Limiting the attack to any subset of counterforce targets, such as missile silos, bomber bases, naval bases, weapon storage depots, command-­and-communication facilities or intermediate-range forces (in the case of the U.S.S.R.) would cause at least a million deaths in all cases but one [see illustration below]. Hence one could not hope to reduce the casualties below many millions by eliminating one or two classes of targets. Our casualty estimates for the U.S.S.R., for example, would be only about 10 percent lower if we had not included as targets the intermediate-range missiles, which are to be eliminated over the next few years. (Actually the effect of the elimination of the Soviet intermediate­-range missile will be approximately offset by the replacement of Trident warheads with more powerful Trident II warheads on U.S. ballistic-missile submarines.) On the other hand, our casualty estimates for both sides would have been considerably higher if we had included other classes of plausible military-related targets.

For example, we estimated separately the civilian casualties that would result from an attack with one-megaton airburst warheads on a group of 101 factories identified as being among the highest-priority targets in an attack on U.S. military-industrial capability.
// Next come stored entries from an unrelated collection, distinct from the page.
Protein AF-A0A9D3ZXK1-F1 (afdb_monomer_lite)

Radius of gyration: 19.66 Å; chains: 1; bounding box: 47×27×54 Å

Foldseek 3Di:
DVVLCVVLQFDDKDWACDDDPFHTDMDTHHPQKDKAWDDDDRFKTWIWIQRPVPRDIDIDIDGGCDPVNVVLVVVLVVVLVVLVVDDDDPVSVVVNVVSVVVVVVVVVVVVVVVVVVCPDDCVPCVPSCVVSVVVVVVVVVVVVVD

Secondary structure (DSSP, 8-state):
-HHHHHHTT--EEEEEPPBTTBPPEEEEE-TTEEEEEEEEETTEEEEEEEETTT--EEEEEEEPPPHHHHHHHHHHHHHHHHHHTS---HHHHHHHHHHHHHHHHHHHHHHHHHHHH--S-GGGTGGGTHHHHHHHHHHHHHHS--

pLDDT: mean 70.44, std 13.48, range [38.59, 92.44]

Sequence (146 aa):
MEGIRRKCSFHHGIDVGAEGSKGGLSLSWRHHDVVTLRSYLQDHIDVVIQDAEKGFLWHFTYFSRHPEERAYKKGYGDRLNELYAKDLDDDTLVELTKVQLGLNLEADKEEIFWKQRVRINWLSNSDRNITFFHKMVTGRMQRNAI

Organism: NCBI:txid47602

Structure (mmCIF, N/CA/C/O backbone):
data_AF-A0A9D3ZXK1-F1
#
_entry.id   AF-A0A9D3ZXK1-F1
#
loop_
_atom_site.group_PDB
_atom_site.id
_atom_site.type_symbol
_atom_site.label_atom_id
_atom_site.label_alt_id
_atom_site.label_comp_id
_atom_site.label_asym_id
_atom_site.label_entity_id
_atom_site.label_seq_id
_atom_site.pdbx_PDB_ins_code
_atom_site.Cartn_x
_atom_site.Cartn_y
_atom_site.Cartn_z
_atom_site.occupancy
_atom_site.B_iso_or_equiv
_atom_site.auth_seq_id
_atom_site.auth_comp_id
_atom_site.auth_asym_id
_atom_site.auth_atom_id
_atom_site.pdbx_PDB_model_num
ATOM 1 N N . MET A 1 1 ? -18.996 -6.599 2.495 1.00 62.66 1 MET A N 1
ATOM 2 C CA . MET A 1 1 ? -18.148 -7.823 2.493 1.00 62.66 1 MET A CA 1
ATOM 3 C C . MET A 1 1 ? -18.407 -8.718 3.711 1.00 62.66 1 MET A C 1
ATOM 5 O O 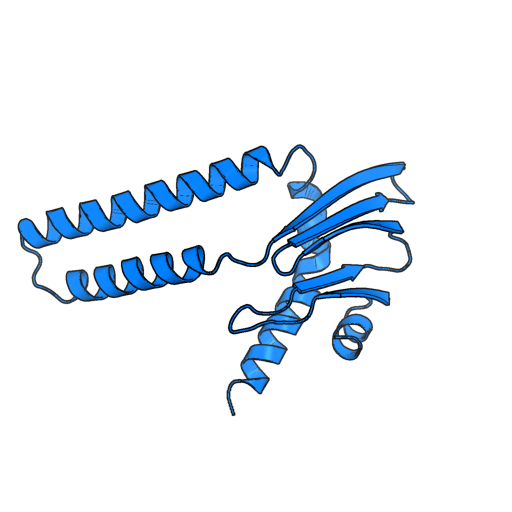. MET A 1 1 ? -17.498 -9.274 4.324 1.00 62.66 1 MET A O 1
ATOM 9 N N . GLU A 1 2 ? -19.681 -8.923 4.044 1.00 63.00 2 GLU A N 1
ATOM 10 C CA . GLU A 1 2 ? -20.082 -9.408 5.367 1.00 63.00 2 GLU A CA 1
ATOM 11 C C . GLU A 1 2 ? -19.888 -10.921 5.573 1.00 63.00 2 GLU A C 1
ATOM 13 O O . GLU A 1 2 ? -19.397 -11.347 6.617 1.00 63.00 2 GLU A O 1
ATOM 18 N N . GLY A 1 3 ? -20.174 -11.746 4.559 1.00 70.12 3 GLY A N 1
ATOM 19 C CA . GLY A 1 3 ? -20.013 -13.204 4.659 1.00 70.12 3 GLY A CA 1
ATOM 20 C C . GLY A 1 3 ? -18.559 -13.661 4.859 1.00 70.12 3 GLY A C 1
ATOM 21 O O . GLY A 1 3 ? -18.301 -14.598 5.613 1.00 70.12 3 GLY A O 1
ATOM 22 N N . ILE A 1 4 ? -17.593 -12.977 4.233 1.00 68.56 4 ILE A N 1
ATOM 23 C CA . ILE A 1 4 ? -16.153 -13.260 4.399 1.00 68.56 4 ILE A CA 1
ATOM 24 C C . ILE A 1 4 ? -15.669 -12.790 5.778 1.00 68.56 4 ILE A C 1
ATOM 26 O O . ILE A 1 4 ? -14.907 -13.507 6.426 1.00 68.56 4 ILE A O 1
ATOM 30 N N . ARG A 1 5 ? -16.158 -11.633 6.253 1.00 72.31 5 ARG A N 1
ATOM 31 C CA . ARG A 1 5 ? -15.882 -11.103 7.601 1.00 72.31 5 ARG A CA 1
ATOM 32 C C . ARG A 1 5 ? -16.267 -12.102 8.687 1.00 72.31 5 ARG A C 1
ATOM 34 O O . ARG A 1 5 ? -15.411 -12.493 9.479 1.00 72.31 5 ARG A O 1
ATOM 41 N N . ARG A 1 6 ? -17.516 -12.586 8.658 1.00 71.00 6 ARG A N 1
ATOM 42 C CA . ARG A 1 6 ? -18.026 -13.554 9.645 1.00 71.00 6 ARG A CA 1
ATOM 43 C C . ARG A 1 6 ? -17.235 -14.865 9.628 1.00 71.00 6 ARG A C 1
ATOM 45 O O . ARG A 1 6 ? -16.858 -15.355 10.685 1.00 71.00 6 ARG A O 1
ATOM 52 N N . LYS A 1 7 ? -16.881 -15.384 8.442 1.00 76.56 7 LYS A N 1
ATOM 53 C CA . LYS A 1 7 ? -16.013 -16.577 8.294 1.00 76.56 7 LYS A CA 1
ATOM 54 C C . LYS A 1 7 ? -14.593 -16.398 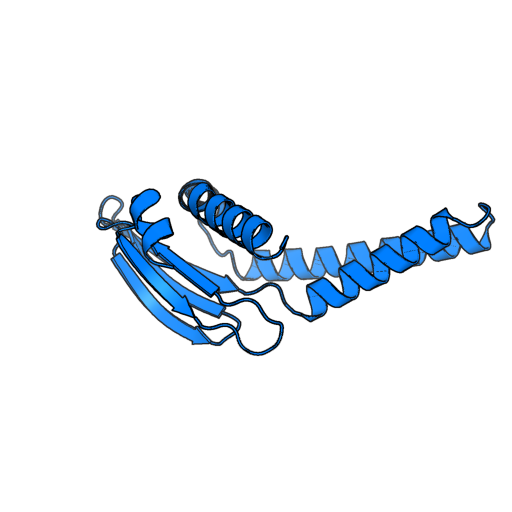8.849 1.00 76.56 7 LYS A C 1
ATOM 56 O O . LYS A 1 7 ? -13.880 -17.383 9.016 1.00 76.56 7 LYS A O 1
ATOM 61 N N . CYS A 1 8 ? -14.162 -15.163 9.086 1.00 69.12 8 CYS A N 1
ATOM 62 C CA . CYS A 1 8 ? -12.856 -14.835 9.655 1.00 69.12 8 CYS A CA 1
ATOM 63 C C . CYS A 1 8 ? -12.963 -14.311 11.099 1.00 69.12 8 CYS A C 1
ATOM 65 O O . CYS A 1 8 ? -12.000 -13.746 11.612 1.00 69.12 8 CYS A O 1
ATOM 67 N N . SER A 1 9 ? -14.122 -14.485 11.746 1.00 77.12 9 SER A N 1
ATOM 68 C CA . SER A 1 9 ? -14.406 -14.023 13.112 1.00 77.12 9 SER A CA 1
ATOM 69 C C . SER A 1 9 ? -14.305 -12.503 13.302 1.00 77.12 9 SER A C 1
ATOM 71 O O . SER A 1 9 ? -14.095 -12.026 14.419 1.00 77.12 9 SER A O 1
ATOM 73 N N . PHE A 1 10 ? -14.474 -11.726 12.227 1.00 77.56 10 PHE A N 1
ATOM 74 C CA . PHE A 1 10 ? -14.641 -10.275 12.296 1.00 77.56 10 PHE A CA 1
ATOM 75 C C . PHE A 1 10 ? -16.129 -9.938 12.337 1.00 77.56 10 PHE A C 1
ATOM 77 O O . PHE A 1 10 ? -16.892 -10.311 11.443 1.00 77.56 10 PHE A O 1
ATOM 84 N N . HIS A 1 11 ? -16.537 -9.236 13.390 1.00 80.69 11 HIS A N 1
ATOM 85 C CA . HIS A 1 11 ? -17.945 -9.007 13.719 1.00 80.69 11 HIS A CA 1
ATOM 86 C C . HIS A 1 11 ? -18.404 -7.645 13.212 1.00 80.69 11 HIS A C 1
ATOM 88 O O . HIS A 1 11 ? -19.489 -7.523 12.649 1.00 80.69 11 HIS A O 1
ATOM 94 N N . HIS A 1 12 ? -17.518 -6.655 13.267 1.00 78.06 12 HIS A N 1
ATOM 95 C CA . HIS A 1 12 ? -17.775 -5.285 12.841 1.00 78.06 12 HIS A CA 1
ATOM 96 C C . HIS A 1 12 ? -16.937 -4.939 11.616 1.00 78.06 12 HIS A C 1
ATOM 98 O O . HIS A 1 12 ? -15.946 -5.613 11.315 1.00 78.06 12 HIS A O 1
ATOM 104 N N . GLY A 1 13 ? -17.359 -3.926 10.868 1.00 79.19 13 GLY A N 1
ATOM 105 C CA . GLY A 1 13 ? -16.581 -3.427 9.746 1.00 79.19 13 GLY A CA 1
ATOM 106 C C . GLY A 1 13 ? -17.240 -2.276 9.002 1.00 79.19 13 GLY A C 1
ATOM 107 O O . GLY A 1 13 ? -18.461 -2.135 9.026 1.00 79.19 13 GLY A O 1
ATOM 108 N N . ILE A 1 14 ? -16.408 -1.489 8.326 1.00 76.69 14 ILE A N 1
ATOM 109 C CA . ILE A 1 14 ? -16.779 -0.380 7.448 1.00 76.69 14 ILE A CA 1
ATOM 110 C C . ILE A 1 14 ? -16.290 -0.722 6.047 1.00 76.69 14 ILE A C 1
ATOM 112 O O . ILE A 1 14 ? -15.127 -1.079 5.861 1.00 76.69 14 ILE A O 1
ATOM 116 N N . ASP A 1 15 ? -17.184 -0.597 5.073 1.00 77.50 15 ASP A N 1
ATOM 117 C CA . ASP A 1 15 ? -16.890 -0.771 3.657 1.00 77.50 15 ASP A CA 1
ATOM 118 C C . ASP A 1 15 ? -17.040 0.598 2.965 1.00 77.50 15 ASP A C 1
ATOM 120 O O . ASP A 1 15 ? -18.104 1.211 3.025 1.00 77.50 15 ASP A O 1
ATOM 124 N N . VAL A 1 16 ? -15.983 1.076 2.305 1.00 74.12 16 VAL A N 1
ATOM 125 C CA . VAL A 1 16 ? -16.016 2.248 1.419 1.00 74.12 16 VAL A CA 1
ATOM 126 C C . VAL A 1 16 ? -16.115 1.735 -0.015 1.00 74.12 16 VAL A C 1
ATOM 128 O O . VAL A 1 16 ? -15.295 0.923 -0.458 1.00 74.12 16 VAL A O 1
ATOM 131 N N . GLY A 1 17 ? -17.161 2.168 -0.723 1.00 66.50 17 GLY A N 1
ATOM 132 C CA . GLY A 1 17 ? -17.454 1.742 -2.090 1.00 66.50 17 GLY A CA 1
ATOM 133 C C . GLY A 1 17 ? -16.294 1.997 -3.054 1.00 66.50 17 GLY A C 1
ATOM 134 O O . GLY A 1 17 ? -15.487 2.902 -2.863 1.00 66.50 17 GLY A O 1
ATOM 135 N N . ALA A 1 18 ? -16.207 1.172 -4.096 1.00 66.50 18 ALA A N 1
ATOM 136 C CA . ALA A 1 18 ? -15.323 1.453 -5.221 1.00 66.50 18 ALA A CA 1
ATOM 137 C C . ALA A 1 18 ? -15.920 2.588 -6.062 1.00 66.50 18 ALA A C 1
ATOM 139 O O . ALA A 1 18 ? -17.132 2.620 -6.268 1.00 66.50 18 ALA A O 1
ATOM 140 N N . GLU A 1 19 ? -15.078 3.463 -6.601 1.00 57.56 19 GLU A N 1
ATOM 141 C CA . GLU A 1 19 ? -15.497 4.414 -7.632 1.00 57.56 19 GLU A CA 1
ATOM 142 C C . GLU A 1 19 ? -14.420 4.478 -8.728 1.00 57.56 19 GLU A C 1
ATOM 144 O O . GLU A 1 19 ? -13.213 4.529 -8.464 1.00 57.56 19 GLU A O 1
ATOM 149 N N . GLY A 1 20 ? -14.871 4.362 -9.979 1.00 65.12 20 GLY A N 1
ATOM 150 C CA . GLY A 1 20 ? -14.008 4.128 -11.137 1.00 65.12 20 GLY A CA 1
ATOM 151 C C . GLY A 1 20 ? -13.223 2.810 -11.044 1.00 65.12 20 GLY A C 1
ATOM 152 O O . GLY A 1 20 ? -13.743 1.778 -10.623 1.00 65.12 20 GLY A O 1
ATOM 153 N N . SER A 1 21 ? -11.948 2.839 -11.444 1.00 57.88 21 SER A N 1
ATOM 154 C CA . SER A 1 21 ? -11.027 1.687 -11.402 1.00 57.88 21 SER A CA 1
ATOM 155 C C . SER A 1 21 ? -10.341 1.487 -10.042 1.00 57.88 21 SER A C 1
ATOM 157 O O . SER A 1 21 ? -9.566 0.538 -9.859 1.00 57.88 21 SER A O 1
ATOM 159 N N . LYS A 1 22 ? -10.602 2.373 -9.072 1.00 59.75 22 LYS A N 1
ATOM 160 C CA . LYS A 1 22 ? -10.035 2.293 -7.724 1.00 59.75 22 LYS A CA 1
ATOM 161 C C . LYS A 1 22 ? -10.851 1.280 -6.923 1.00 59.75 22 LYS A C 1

These factories manufacture such items as missile-guidance systems, automatic guns for aircraft, antitank missiles, radars and command-and-control systems. We found that the attack would kill between 11 and 29 million people. The toll is that high because most of the military-­industrial targets are in major urban areas, such as those surrounding Boston, Detroit and Los Angeles.

Finally, it should also be kept in mind that we have considered only the casualties that would be caused by the direct effects of nuclear explosions. Tens of millions of additional deaths might result from exposure, famine and disease if—as seems likely—the U.S. or the Soviet Union suffered economic and social collapse after a nuclear attack. The populations of other nations around the world would also suffer indirectly from the manifold economic and environmental effects of such an attack.

Our results reaffirm an assertion made more than 25 years ago by the chairman of the Joint Chiefs of Staff, Gen. Lyman L. Lemnitzer, when he briefed President John F. Kennedy on the U.S. nuclear war plans: “There is considerable question that the Soviets would be able to distinguish between a total attack and an attack on military targets only.... Because of fallout from attack of military targets and colocation of many military targets with [cities], the casualties would be many million in number. Thus, limiting attack to military targets has little practical meaning as a humanitarian measure.”

Yet for the past two decades the U.S. and the U.S.S.R. have continued to develop increasingly elaborate counterforce targeting strategies, ignoring the fact that the large-scale application of nuclear weapons against military targets is not qualitatively different from their application against civilians. In view of the massive civilian casualties counterforce attacks would entail, threatening to execute such attacks can be no more credible than threatening to destroy cities.

It is clear that eliminating counterforce weaponry by treaty would be preferable to eliminating them by use on one another. Yet it is the very reliance on counterforce strategies that blocks stabilizing nuclear-force reductions beyond those currently being considered in the START negotiations.